WASHINGTON — The House of Representatives on Tuesday approved a bill that would speed the disposal of surplus federal property, a mundane-sounding but potentially significant money saver that's also a notable freshman-year success for its California author.
The bill, which still faces some impediments, would set up a nine-member commission that would identify big-ticket, surplus properties ripe for sale.
"The federal government has a terrible track record of selling property that isn't being used," said Rep. Jeff Denham, R-Calif. "This is an opportunity to do better."
Denham, who's the chairman of the House subcommittee that oversees public buildings, modeled his bill after the military base-closing commissions that have targeted excess military facilities. The basic idea is to have independent experts make suggestions that are relatively protected from parochial pressures.
More than 350 military bases have been closed under the commission procedure since 1988, including such major California facilities as Mather, Castle and McClellan Air Force bases in the Central Valley.
The civilian version set up by Denham's bill would identify at least five unneeded federal properties that could be sold off for a minimum total of $500 million. If the president accepts the recommendations, Congress would vote on them.
A partial inventory identifies 12,000 domestic properties now considered surplus, in addition to 45,190 "underutilized" buildings that cost $1.6 billion annually to operate.

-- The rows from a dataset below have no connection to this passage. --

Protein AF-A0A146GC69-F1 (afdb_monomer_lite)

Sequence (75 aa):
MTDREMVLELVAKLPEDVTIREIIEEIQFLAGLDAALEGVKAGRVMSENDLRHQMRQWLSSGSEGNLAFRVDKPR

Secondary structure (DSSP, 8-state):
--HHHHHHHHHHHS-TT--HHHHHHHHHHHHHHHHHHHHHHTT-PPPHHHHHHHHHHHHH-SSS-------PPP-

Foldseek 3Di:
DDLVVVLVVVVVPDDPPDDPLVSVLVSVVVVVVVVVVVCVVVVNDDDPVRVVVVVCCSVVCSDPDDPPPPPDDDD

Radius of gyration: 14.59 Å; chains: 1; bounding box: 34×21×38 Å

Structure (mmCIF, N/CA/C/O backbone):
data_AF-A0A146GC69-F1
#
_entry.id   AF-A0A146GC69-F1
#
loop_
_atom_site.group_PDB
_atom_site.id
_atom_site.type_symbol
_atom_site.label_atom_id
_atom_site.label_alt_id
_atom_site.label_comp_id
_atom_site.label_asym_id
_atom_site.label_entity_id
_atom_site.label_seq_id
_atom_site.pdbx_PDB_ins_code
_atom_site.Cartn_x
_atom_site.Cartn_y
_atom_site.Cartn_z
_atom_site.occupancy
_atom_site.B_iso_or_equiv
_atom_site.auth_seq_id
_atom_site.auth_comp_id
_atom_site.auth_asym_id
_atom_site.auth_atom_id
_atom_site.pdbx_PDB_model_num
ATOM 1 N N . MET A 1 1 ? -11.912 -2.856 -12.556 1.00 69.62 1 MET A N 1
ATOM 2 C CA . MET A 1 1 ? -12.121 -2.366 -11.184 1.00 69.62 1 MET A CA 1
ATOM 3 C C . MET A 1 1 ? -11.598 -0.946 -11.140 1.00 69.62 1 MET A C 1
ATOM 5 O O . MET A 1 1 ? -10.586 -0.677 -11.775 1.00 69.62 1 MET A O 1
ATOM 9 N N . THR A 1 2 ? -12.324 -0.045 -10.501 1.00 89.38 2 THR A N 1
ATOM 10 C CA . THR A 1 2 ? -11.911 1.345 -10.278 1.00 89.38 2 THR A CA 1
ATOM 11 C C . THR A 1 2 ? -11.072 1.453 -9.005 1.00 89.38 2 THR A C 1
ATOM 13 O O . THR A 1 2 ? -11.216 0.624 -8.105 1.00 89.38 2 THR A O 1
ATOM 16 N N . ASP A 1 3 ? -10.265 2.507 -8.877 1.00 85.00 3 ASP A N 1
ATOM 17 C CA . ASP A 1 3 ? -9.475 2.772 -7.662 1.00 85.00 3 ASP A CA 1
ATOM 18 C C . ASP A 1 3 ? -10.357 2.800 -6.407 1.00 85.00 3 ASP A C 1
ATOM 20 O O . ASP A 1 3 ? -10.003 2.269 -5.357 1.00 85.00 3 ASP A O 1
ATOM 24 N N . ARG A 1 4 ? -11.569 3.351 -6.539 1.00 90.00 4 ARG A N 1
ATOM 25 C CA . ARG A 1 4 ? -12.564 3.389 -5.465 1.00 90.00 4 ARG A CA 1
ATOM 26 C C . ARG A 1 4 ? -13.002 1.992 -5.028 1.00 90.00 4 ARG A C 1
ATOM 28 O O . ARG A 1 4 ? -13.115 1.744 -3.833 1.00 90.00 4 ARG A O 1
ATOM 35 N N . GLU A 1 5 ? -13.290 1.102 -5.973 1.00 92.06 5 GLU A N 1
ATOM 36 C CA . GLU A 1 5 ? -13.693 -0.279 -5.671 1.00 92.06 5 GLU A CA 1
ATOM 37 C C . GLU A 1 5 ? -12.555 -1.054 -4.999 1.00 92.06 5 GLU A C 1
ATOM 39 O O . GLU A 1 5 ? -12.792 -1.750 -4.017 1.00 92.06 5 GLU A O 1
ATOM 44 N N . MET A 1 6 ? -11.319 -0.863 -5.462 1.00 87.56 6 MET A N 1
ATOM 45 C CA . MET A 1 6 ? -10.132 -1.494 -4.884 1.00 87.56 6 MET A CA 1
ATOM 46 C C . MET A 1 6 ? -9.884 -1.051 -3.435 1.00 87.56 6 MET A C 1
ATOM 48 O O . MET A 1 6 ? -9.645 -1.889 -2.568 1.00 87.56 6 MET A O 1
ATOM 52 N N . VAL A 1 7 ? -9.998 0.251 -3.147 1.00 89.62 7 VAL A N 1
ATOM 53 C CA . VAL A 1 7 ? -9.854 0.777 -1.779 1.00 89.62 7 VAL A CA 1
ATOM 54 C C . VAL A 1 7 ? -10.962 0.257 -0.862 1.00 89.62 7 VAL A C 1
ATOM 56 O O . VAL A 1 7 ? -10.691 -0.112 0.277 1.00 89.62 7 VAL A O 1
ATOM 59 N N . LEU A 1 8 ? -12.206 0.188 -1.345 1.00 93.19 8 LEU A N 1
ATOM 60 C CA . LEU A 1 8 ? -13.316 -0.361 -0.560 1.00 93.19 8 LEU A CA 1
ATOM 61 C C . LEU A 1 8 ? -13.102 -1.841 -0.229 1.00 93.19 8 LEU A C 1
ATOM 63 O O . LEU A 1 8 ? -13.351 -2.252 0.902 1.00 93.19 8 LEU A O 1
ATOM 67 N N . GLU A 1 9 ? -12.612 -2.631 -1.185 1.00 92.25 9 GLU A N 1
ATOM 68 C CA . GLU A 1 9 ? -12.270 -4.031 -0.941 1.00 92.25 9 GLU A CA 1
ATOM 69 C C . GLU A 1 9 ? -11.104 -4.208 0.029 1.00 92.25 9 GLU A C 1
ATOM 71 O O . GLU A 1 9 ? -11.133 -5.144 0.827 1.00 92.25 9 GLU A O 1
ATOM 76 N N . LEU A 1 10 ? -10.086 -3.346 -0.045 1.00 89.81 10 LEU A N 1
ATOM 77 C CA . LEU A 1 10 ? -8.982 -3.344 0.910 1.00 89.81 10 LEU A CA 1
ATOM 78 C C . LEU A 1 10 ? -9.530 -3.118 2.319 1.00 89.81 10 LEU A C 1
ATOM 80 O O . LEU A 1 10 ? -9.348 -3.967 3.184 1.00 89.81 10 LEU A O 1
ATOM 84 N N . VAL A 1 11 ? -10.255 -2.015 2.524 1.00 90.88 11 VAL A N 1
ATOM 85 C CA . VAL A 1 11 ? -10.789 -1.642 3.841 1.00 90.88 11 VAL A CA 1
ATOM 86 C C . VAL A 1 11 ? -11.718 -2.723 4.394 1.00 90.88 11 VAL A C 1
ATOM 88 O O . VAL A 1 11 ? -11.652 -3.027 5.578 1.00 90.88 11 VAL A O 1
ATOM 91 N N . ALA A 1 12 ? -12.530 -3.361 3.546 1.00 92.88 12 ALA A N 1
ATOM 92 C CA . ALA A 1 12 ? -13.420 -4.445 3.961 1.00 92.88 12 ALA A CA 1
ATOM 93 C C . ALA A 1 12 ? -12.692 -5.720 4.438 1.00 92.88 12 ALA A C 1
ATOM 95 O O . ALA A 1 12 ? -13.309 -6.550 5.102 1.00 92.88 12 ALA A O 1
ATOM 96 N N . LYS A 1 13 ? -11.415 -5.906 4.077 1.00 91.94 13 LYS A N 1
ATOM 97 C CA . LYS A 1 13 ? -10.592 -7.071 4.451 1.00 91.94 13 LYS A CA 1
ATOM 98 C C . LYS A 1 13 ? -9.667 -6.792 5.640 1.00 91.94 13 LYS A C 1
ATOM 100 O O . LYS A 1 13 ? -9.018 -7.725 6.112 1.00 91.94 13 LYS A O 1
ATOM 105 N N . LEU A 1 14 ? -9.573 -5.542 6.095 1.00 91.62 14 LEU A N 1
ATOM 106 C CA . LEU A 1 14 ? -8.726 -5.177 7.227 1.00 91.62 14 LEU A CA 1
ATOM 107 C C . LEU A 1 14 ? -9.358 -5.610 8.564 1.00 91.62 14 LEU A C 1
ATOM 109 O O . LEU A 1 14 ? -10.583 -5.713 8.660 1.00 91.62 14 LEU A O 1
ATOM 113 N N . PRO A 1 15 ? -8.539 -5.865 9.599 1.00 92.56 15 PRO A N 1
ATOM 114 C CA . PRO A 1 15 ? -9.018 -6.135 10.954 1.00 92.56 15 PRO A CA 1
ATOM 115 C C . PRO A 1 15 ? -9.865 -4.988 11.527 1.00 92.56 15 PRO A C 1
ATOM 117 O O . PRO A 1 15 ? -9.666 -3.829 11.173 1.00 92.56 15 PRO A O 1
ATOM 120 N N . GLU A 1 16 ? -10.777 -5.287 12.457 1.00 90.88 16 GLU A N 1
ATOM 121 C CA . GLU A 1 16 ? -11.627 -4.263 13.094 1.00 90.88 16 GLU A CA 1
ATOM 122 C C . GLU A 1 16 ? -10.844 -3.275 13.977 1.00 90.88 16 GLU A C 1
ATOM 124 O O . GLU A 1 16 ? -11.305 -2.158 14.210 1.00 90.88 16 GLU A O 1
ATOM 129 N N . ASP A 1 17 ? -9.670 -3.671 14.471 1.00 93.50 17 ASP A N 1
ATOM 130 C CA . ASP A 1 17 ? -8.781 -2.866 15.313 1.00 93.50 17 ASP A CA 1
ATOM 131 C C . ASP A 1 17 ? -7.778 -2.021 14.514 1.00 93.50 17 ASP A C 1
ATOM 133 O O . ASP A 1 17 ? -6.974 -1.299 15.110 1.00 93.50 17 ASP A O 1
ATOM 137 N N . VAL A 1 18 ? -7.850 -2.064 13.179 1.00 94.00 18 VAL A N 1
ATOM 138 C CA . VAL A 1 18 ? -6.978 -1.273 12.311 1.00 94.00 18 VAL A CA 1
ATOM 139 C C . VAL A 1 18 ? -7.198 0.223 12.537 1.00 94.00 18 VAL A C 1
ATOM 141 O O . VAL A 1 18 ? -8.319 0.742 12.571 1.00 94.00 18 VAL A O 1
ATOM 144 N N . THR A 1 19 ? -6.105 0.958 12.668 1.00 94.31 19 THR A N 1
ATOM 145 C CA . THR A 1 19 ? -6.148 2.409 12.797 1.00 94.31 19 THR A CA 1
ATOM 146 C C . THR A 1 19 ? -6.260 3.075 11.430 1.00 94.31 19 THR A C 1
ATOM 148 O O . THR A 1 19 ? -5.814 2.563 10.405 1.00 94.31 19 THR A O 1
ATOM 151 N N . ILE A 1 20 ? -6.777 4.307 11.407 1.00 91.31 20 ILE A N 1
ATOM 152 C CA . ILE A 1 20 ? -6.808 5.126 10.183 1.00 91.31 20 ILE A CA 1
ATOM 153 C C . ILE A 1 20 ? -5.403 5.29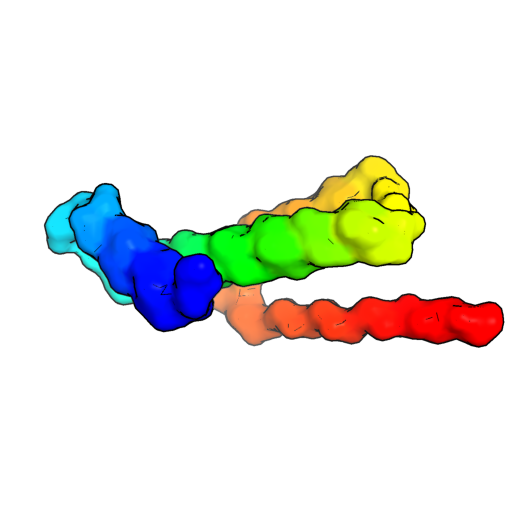4 9.580 1.00 91.31 20 ILE A C 1
ATOM 155 O O . ILE A 1 20 ? -5.267 5.383 8.362 1.00 91.31 20 ILE A O 1
ATOM 159 N N . ARG A 1 21 ? -4.354 5.326 10.412 1.00 90.19 21 ARG A N 1
ATOM 160 C CA . ARG A 1 21 ? -2.971 5.443 9.939 1.00 90.19 21 ARG A CA 1
ATOM 161 C C . ARG A 1 21 ? -2.547 4.214 9.137 1.00 90.19 21 ARG A C 1
ATOM 163 O O . ARG A 1 21 ? -2.060 4.377 8.027 1.00 90.19 21 ARG A O 1
ATOM 170 N N . GLU A 1 22 ? -2.799 3.023 9.662 1.00 87.25 22 GLU A N 1
ATOM 171 C CA . GLU A 1 22 ? -2.473 1.762 8.983 1.00 87.25 22 GLU A CA 1
ATOM 172 C C . GLU A 1 22 ? -3.280 1.603 7.686 1.00 87.25 22 GLU A C 1
ATOM 174 O O . GLU A 1 22 ? -2.737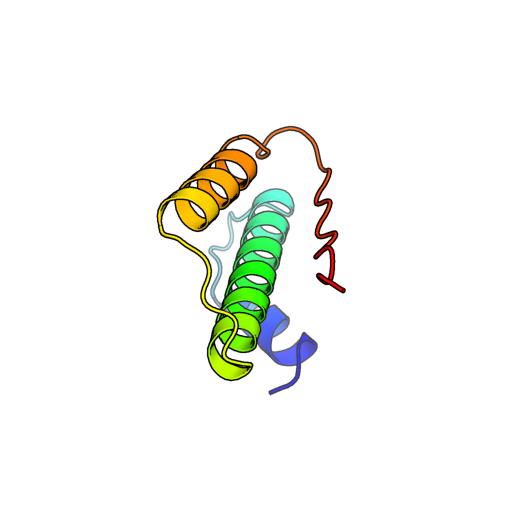 1.186 6.668 1.00 87.25 22 GLU A O 1
ATOM 179 N N . ILE A 1 23 ? -4.547 2.044 7.665 1.00 90.12 23 ILE A N 1
ATOM 180 C CA . ILE A 1 23 ? -5.346 2.083 6.426 1.00 90.12 23 ILE A CA 1
ATOM 181 C C . ILE A 1 23 ? -4.662 2.952 5.358 1.00 90.12 23 ILE A C 1
ATOM 183 O O . ILE A 1 23 ? -4.605 2.576 4.187 1.00 90.12 23 ILE A O 1
ATOM 187 N N . ILE A 1 24 ? -4.154 4.128 5.741 1.00 90.81 24 ILE A N 1
ATOM 188 C CA . ILE A 1 24 ? -3.458 5.032 4.815 1.00 90.81 24 ILE A CA 1
ATO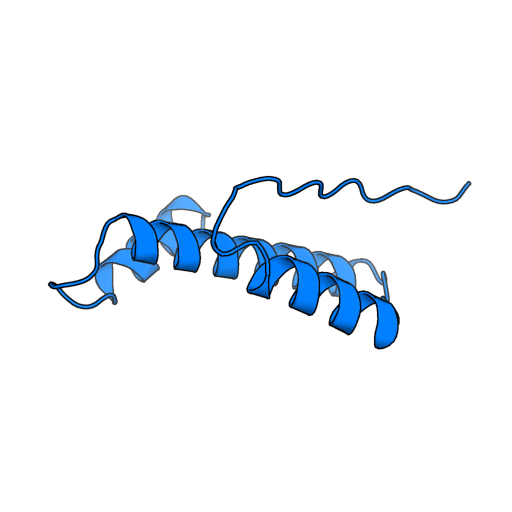M 189 C C . ILE A 1 24 ? -2.169 4.388 4.296 1.00 90.81 24 ILE A C 1
ATOM 191 O O . ILE A 1 24 ? -1.897 4.478 3.099 1.00 90.81 24 ILE A O 1
ATOM 195 N N . GLU A 1 25 ? -1.397 3.740 5.168 1.00 87.69 25 GLU A N 1
ATOM 196 C CA . GLU A 1 25 ? -0.156 3.049 4.800 1.00 87.69 25 GLU A CA 1
ATOM 197 C C . GLU A 1 25 ? -0.416 1.937 3.774 1.00 87.69 25 GLU A C 1
ATOM 199 O O . GLU A 1 25 ? 0.278 1.865 2.757 1.00 87.69 25 GLU A O 1
ATOM 204 N N . GLU A 1 26 ? -1.476 1.148 3.957 1.00 86.62 26 GLU A N 1
ATOM 205 C CA . GLU A 1 26 ? -1.850 0.095 3.008 1.00 86.62 26 GLU A CA 1
ATOM 206 C C . GLU A 1 26 ? -2.337 0.640 1.658 1.00 86.62 26 GLU A C 1
ATOM 208 O O . GLU A 1 26 ? -1.986 0.124 0.594 1.00 86.62 26 GLU A O 1
ATOM 213 N N . ILE A 1 27 ? -3.099 1.737 1.658 1.00 90.00 27 ILE A N 1
ATOM 214 C CA . ILE A 1 27 ? -3.507 2.394 0.406 1.00 90.00 27 ILE A CA 1
ATOM 215 C C . ILE A 1 27 ? -2.279 2.929 -0.344 1.00 90.00 27 ILE A C 1
ATOM 217 O O . ILE A 1 27 ? -2.185 2.785 -1.566 1.00 90.00 27 ILE A O 1
ATOM 221 N N . GLN A 1 28 ? -1.322 3.527 0.370 1.00 86.00 28 GLN A N 1
ATOM 222 C CA . GLN A 1 28 ? -0.068 4.000 -0.220 1.00 86.00 28 GLN A CA 1
ATOM 223 C C . GLN A 1 28 ? 0.760 2.843 -0.788 1.00 86.00 28 GLN A C 1
ATOM 225 O O . GLN A 1 28 ? 1.357 2.986 -1.858 1.00 86.00 28 GLN A O 1
ATOM 230 N N . PHE A 1 29 ? 0.747 1.690 -0.119 1.00 8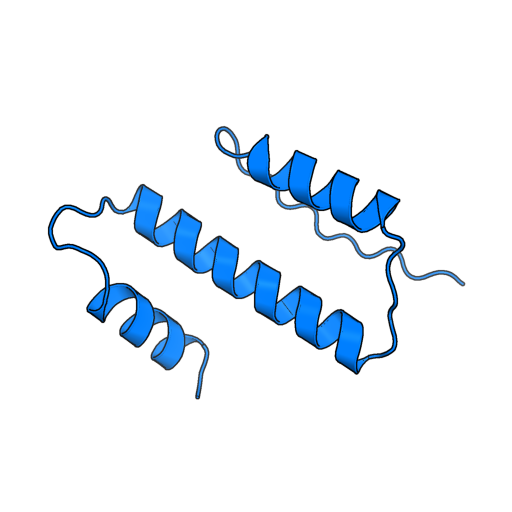4.56 29 PHE A N 1
ATOM 231 C CA . PHE A 1 29 ? 1.375 0.465 -0.602 1.00 84.56 29 PHE A CA 1
ATOM 232 C C . PHE A 1 29 ? 0.781 -0.027 -1.916 1.00 84.56 29 PHE A C 1
ATOM 234 O O . PHE A 1 29 ? 1.525 -0.252 -2.876 1.00 84.56 29 PHE A O 1
ATOM 241 N N . LEU A 1 30 ? -0.546 -0.107 -2.010 1.00 85.75 30 LEU A N 1
ATOM 242 C CA . LEU A 1 30 ? -1.214 -0.493 -3.252 1.00 85.75 30 LEU A CA 1
ATOM 243 C C . LEU A 1 30 ? -0.927 0.482 -4.400 1.00 85.75 30 LEU A C 1
ATOM 245 O O . LEU A 1 30 ? -0.618 0.042 -5.507 1.00 85.75 30 LEU A O 1
ATOM 249 N N . ALA A 1 31 ? -0.966 1.791 -4.139 1.00 84.44 31 ALA A N 1
ATOM 250 C CA . ALA A 1 31 ? -0.655 2.800 -5.152 1.00 84.44 31 ALA A CA 1
ATOM 251 C C . ALA A 1 31 ? 0.793 2.680 -5.666 1.00 84.44 31 ALA A C 1
ATOM 253 O O . ALA A 1 31 ? 1.047 2.807 -6.865 1.00 84.44 31 ALA A O 1
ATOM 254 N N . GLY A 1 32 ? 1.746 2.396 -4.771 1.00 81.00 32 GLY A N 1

The House approved the Civilian Property Realignment Act by 259-164, after defeating a Democratic effort to exempt Department of Veterans Affairs properties from the closure procedure. All but one of the lawmakers who voted "no" were Democrats.
"It's certainly disappointing that politics was interjected into it this late in the process," Denham said, "but it's been bipartisan all the way through."
Democrats, though, say they're still uncomfortable with some of the bill's specifics, even if they favor the general idea of a surplus property commission.
"There just remain a few I's to dot and a few T's to cross to ensure that this can garner the support of the bipartisan majority in this body," said Rep. Jared Polis, D-Colo.
The bill already has changed in myriad ways from its original form. Initially, for instance, it prohibited construction of a third federal courthouse in Los Angeles and ordered that the land purchased for the project be sold. The version approved Tuesday dropped this provision.
Denham also dropped a provision, closely watched in the District of Columbia, that would have forced the Federal Trade Commission to move from its prized downtown location so that the National Gallery of Art would have more room.
The surplus property commission would cost an estimated $20 million, and an additional $62 million is budgeted to clean up the designated properties and prepare them for sale.
The Obama administration has recommended a similar commission procedure for handing surplus properties, but the White House cautioned this week that it doesn't yet support the House bill. In part, the administration opposes the measure's streamlining of certain environmental reviews.
The current surplus property list includes 1,151 federal properties in California. Many are in national parks or forests, including Yosemite, Sequoia and Kings Canyon parks.
The property board wouldn't deal with military or national security sites, national parks or wildlife refuges.
The Senate hasn't yet passed a companion measure.